*Records drawn from a dataset*.
◆ ◆ ◆ ◆
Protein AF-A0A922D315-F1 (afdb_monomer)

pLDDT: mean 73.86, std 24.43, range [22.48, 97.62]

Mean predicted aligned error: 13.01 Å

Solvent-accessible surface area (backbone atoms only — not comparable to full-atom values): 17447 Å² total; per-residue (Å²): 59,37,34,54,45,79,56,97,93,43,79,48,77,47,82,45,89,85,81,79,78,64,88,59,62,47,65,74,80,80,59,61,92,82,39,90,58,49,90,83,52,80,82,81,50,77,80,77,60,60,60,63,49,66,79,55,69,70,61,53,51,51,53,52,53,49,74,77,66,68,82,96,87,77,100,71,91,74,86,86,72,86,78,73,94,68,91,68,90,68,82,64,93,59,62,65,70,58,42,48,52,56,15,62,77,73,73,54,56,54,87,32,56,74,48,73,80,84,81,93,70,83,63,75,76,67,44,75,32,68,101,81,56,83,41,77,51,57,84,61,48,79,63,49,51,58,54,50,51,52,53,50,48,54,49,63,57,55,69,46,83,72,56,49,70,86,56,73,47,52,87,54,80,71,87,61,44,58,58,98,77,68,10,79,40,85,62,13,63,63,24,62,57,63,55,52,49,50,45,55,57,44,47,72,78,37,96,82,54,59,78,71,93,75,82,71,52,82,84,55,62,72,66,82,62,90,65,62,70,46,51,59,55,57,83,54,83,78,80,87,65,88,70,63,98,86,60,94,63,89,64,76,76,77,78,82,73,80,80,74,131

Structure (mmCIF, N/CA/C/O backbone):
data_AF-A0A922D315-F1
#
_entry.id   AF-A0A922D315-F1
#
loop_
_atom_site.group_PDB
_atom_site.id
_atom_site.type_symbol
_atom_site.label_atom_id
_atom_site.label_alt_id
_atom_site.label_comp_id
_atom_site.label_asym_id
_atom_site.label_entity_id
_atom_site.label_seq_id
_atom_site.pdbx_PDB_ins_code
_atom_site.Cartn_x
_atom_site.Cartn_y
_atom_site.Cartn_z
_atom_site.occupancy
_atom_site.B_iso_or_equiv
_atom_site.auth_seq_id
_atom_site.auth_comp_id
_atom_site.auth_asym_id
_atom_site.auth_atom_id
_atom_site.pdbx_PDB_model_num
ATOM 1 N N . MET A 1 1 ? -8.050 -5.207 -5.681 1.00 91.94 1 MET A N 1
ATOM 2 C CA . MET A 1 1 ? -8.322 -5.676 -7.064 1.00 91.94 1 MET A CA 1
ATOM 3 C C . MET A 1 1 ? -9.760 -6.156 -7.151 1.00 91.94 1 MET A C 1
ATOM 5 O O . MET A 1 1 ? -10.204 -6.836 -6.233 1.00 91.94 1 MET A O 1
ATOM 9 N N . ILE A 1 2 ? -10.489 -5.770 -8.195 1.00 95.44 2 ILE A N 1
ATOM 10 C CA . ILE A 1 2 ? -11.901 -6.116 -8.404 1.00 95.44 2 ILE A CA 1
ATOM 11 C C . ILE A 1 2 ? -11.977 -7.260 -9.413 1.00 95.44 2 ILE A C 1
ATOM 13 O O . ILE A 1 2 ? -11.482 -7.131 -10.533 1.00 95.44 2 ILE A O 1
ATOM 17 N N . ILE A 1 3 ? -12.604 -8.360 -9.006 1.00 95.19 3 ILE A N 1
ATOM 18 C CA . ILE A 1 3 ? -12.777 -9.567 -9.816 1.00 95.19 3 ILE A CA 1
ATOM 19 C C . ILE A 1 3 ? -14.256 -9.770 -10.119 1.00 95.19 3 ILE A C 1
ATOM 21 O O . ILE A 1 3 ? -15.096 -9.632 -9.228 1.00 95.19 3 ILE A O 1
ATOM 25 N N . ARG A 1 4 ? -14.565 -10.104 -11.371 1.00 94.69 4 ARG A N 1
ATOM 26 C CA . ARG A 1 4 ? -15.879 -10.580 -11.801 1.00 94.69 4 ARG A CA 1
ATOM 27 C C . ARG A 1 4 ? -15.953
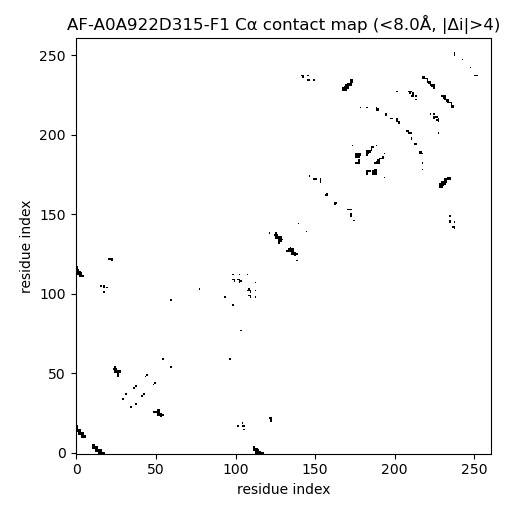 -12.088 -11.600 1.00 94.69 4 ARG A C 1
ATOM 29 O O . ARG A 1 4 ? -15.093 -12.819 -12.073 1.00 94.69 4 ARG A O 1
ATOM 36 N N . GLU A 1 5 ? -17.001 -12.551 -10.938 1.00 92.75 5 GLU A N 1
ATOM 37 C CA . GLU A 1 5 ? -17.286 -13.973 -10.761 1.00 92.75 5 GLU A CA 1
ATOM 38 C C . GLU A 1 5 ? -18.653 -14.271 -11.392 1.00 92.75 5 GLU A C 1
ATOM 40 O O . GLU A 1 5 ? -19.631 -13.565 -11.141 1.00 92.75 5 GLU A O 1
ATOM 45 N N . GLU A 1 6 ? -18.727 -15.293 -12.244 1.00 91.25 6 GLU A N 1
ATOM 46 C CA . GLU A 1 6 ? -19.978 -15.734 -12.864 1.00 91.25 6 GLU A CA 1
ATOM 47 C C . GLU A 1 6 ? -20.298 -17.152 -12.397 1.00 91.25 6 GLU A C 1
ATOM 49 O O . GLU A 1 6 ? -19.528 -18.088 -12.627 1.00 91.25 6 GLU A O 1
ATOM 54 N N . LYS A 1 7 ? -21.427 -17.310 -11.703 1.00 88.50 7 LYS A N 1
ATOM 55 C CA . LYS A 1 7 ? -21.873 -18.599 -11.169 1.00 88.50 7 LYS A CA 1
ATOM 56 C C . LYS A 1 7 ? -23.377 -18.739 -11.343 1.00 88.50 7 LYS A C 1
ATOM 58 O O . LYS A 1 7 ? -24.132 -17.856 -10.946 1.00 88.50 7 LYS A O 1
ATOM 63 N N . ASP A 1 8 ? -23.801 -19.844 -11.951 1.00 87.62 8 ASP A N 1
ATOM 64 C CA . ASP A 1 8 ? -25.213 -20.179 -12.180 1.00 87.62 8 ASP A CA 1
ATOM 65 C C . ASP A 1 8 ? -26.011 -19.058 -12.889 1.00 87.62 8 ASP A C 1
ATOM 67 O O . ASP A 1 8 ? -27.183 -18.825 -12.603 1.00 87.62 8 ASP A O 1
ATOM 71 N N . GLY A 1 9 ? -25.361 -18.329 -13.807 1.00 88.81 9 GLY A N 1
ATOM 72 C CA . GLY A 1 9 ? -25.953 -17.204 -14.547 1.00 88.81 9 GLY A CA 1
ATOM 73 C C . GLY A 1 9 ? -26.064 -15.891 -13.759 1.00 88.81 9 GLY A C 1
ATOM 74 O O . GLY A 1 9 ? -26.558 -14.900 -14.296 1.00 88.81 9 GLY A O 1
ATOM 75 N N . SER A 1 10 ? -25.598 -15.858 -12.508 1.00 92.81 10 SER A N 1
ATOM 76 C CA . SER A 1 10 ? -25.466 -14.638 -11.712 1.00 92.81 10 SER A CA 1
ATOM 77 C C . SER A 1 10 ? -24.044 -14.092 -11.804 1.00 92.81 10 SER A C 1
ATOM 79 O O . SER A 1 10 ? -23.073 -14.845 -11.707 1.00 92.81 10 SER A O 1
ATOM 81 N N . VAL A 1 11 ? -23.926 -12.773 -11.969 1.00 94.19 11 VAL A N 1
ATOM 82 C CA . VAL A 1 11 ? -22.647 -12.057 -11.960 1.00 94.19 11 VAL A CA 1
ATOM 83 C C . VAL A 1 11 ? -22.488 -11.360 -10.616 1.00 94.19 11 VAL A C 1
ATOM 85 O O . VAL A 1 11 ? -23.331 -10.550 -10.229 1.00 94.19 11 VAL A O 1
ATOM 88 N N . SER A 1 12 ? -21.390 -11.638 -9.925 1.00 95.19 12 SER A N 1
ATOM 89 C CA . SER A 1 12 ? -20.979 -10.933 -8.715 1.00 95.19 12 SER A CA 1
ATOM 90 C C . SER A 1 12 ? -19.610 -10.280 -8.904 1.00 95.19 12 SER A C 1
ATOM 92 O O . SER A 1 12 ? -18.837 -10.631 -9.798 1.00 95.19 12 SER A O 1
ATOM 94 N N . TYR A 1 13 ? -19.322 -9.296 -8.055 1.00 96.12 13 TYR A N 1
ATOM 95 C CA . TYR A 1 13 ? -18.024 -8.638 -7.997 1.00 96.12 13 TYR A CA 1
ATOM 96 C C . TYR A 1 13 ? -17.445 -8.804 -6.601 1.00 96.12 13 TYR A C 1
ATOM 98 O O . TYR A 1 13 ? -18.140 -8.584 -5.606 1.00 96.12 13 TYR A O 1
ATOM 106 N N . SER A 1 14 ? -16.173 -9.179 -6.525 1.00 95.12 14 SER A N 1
◆ ◆ ◆ ◆
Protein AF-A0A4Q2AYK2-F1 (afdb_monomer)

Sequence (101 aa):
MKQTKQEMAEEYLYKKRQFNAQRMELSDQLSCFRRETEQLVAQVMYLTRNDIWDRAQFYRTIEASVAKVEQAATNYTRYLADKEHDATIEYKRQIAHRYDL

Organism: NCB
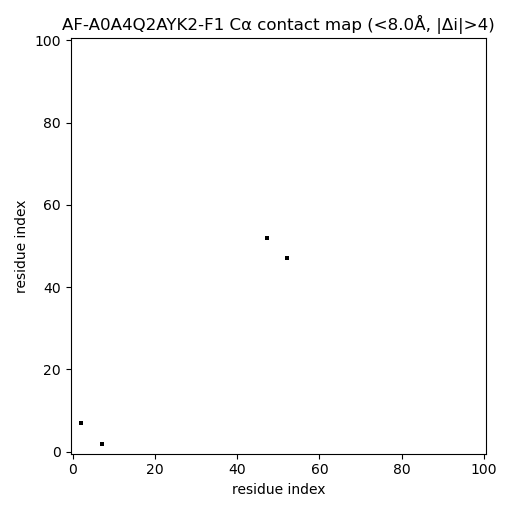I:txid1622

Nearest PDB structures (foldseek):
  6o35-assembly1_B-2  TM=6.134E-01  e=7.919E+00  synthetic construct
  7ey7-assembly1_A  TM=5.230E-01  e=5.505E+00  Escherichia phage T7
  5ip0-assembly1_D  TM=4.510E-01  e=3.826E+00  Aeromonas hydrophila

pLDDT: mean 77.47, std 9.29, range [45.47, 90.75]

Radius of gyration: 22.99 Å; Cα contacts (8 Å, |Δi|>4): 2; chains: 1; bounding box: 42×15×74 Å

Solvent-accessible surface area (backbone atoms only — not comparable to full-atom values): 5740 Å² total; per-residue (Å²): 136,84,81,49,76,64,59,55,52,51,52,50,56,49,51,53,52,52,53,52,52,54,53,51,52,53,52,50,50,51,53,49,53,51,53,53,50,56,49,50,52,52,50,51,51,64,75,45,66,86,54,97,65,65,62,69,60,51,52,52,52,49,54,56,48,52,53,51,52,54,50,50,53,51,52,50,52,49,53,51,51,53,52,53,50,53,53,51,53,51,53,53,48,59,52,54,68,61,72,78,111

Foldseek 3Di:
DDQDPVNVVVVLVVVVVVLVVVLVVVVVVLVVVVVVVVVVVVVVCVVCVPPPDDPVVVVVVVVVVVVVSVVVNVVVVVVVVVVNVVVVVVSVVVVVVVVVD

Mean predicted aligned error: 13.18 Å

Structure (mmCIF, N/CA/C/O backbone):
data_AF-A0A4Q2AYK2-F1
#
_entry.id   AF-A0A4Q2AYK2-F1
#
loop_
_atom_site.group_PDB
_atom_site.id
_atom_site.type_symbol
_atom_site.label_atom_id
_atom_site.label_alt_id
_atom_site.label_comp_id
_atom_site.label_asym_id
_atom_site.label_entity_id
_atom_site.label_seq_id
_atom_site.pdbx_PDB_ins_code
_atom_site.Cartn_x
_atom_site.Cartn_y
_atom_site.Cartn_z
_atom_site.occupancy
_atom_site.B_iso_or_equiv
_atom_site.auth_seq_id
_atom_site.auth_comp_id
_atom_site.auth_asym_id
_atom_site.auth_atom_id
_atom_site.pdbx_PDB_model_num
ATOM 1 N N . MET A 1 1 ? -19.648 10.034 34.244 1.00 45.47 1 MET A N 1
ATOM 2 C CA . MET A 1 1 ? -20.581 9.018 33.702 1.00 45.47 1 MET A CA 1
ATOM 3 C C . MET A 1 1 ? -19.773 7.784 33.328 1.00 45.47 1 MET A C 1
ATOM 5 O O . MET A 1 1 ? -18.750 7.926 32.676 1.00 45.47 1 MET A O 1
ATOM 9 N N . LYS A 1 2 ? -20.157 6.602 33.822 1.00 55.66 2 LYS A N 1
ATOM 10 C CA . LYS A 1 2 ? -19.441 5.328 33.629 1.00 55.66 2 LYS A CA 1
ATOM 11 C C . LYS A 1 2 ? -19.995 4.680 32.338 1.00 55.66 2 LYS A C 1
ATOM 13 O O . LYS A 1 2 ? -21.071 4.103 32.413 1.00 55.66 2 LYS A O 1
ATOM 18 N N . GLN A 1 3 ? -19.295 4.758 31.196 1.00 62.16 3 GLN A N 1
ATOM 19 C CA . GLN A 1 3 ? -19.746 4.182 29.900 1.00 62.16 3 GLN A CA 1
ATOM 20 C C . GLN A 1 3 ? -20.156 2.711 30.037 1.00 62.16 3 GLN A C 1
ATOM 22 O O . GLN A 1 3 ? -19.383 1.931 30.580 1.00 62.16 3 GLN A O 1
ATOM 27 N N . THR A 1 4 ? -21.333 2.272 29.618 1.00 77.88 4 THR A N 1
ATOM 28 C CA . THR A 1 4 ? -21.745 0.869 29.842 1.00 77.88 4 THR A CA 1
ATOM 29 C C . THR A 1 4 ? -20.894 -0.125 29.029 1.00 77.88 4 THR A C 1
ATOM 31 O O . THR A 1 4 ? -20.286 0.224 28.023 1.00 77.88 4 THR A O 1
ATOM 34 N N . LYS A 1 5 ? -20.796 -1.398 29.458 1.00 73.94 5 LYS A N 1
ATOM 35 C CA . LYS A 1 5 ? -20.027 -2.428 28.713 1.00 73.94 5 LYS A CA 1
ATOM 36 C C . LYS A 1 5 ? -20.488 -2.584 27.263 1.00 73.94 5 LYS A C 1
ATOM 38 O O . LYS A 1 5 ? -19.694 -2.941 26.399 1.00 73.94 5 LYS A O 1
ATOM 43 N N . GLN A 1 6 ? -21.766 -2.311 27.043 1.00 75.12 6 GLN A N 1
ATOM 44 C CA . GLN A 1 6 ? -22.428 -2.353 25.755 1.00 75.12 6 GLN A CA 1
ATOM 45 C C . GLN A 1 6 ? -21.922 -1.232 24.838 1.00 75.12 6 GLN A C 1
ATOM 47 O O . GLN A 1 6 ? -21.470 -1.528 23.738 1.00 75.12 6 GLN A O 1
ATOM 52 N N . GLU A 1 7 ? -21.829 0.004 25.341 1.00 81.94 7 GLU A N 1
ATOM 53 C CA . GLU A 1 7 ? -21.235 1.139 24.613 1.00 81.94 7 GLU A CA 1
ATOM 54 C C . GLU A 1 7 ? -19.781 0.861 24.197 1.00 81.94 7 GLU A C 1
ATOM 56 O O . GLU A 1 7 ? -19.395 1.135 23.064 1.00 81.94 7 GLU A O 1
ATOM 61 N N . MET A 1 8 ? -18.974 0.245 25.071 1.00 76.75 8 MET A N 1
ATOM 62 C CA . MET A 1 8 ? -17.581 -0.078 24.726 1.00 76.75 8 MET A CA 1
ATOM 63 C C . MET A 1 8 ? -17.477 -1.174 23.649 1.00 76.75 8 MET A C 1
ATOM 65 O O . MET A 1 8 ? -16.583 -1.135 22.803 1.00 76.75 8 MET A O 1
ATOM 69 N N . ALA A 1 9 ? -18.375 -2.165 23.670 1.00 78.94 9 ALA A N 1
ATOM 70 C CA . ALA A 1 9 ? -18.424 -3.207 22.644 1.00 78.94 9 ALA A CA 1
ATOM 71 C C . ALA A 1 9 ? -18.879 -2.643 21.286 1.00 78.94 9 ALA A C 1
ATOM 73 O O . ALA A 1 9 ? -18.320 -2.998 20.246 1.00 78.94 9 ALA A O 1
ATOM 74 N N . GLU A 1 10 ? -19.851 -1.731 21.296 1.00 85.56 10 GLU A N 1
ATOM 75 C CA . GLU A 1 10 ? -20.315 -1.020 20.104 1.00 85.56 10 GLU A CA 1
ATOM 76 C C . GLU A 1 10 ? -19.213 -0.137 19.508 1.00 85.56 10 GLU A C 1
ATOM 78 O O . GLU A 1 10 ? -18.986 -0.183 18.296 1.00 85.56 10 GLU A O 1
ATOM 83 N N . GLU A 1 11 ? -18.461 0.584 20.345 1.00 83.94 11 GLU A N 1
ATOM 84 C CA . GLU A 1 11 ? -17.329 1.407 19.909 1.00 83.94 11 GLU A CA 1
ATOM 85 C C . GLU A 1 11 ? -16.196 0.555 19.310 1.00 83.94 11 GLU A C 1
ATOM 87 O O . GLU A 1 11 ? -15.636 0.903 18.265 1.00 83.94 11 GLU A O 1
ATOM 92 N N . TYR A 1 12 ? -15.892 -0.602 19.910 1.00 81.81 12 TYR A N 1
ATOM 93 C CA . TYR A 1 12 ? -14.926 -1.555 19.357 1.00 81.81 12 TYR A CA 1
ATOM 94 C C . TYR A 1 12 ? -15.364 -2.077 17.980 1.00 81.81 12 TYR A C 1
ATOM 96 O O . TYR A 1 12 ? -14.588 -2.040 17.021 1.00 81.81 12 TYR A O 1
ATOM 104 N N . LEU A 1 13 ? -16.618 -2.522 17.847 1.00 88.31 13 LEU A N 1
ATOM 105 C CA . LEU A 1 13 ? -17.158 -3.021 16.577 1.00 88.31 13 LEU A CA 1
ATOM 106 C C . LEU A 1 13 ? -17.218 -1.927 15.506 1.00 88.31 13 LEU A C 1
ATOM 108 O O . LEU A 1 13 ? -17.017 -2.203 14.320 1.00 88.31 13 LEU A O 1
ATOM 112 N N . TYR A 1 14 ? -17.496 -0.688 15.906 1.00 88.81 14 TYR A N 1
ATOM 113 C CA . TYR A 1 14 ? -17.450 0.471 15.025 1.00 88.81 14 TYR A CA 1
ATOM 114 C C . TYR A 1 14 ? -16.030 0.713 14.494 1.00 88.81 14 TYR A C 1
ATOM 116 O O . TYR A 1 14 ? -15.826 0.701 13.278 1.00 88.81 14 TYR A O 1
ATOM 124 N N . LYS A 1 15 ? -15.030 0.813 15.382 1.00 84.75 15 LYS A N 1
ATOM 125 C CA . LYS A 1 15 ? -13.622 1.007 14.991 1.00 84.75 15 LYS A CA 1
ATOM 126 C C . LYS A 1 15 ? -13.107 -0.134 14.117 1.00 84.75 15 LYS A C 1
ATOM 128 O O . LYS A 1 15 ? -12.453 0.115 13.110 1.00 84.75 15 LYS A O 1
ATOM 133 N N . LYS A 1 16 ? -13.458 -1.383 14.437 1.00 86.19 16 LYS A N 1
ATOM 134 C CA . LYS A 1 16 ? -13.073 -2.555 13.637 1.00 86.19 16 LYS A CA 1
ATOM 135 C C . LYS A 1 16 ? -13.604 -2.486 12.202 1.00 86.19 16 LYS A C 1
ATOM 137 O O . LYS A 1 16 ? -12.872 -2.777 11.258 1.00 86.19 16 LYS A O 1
◆ ◆ ◆ ◆
*Task instructions*. Reproduce exactly the entries above, limited to the lines from the one with "Protein AF-A0A922D315-F1 (afdb_monomer)" through the one with "Mean predicted aligned error: 13.01 Å", both included.

*Output for this exercise*.
Protein AF-A0A922D315-F1 (afdb_monomer)

pLDDT: mean 73.86, std 24.43, range [22.48, 97.62]

Mean predicted aligned error: 13.01 Å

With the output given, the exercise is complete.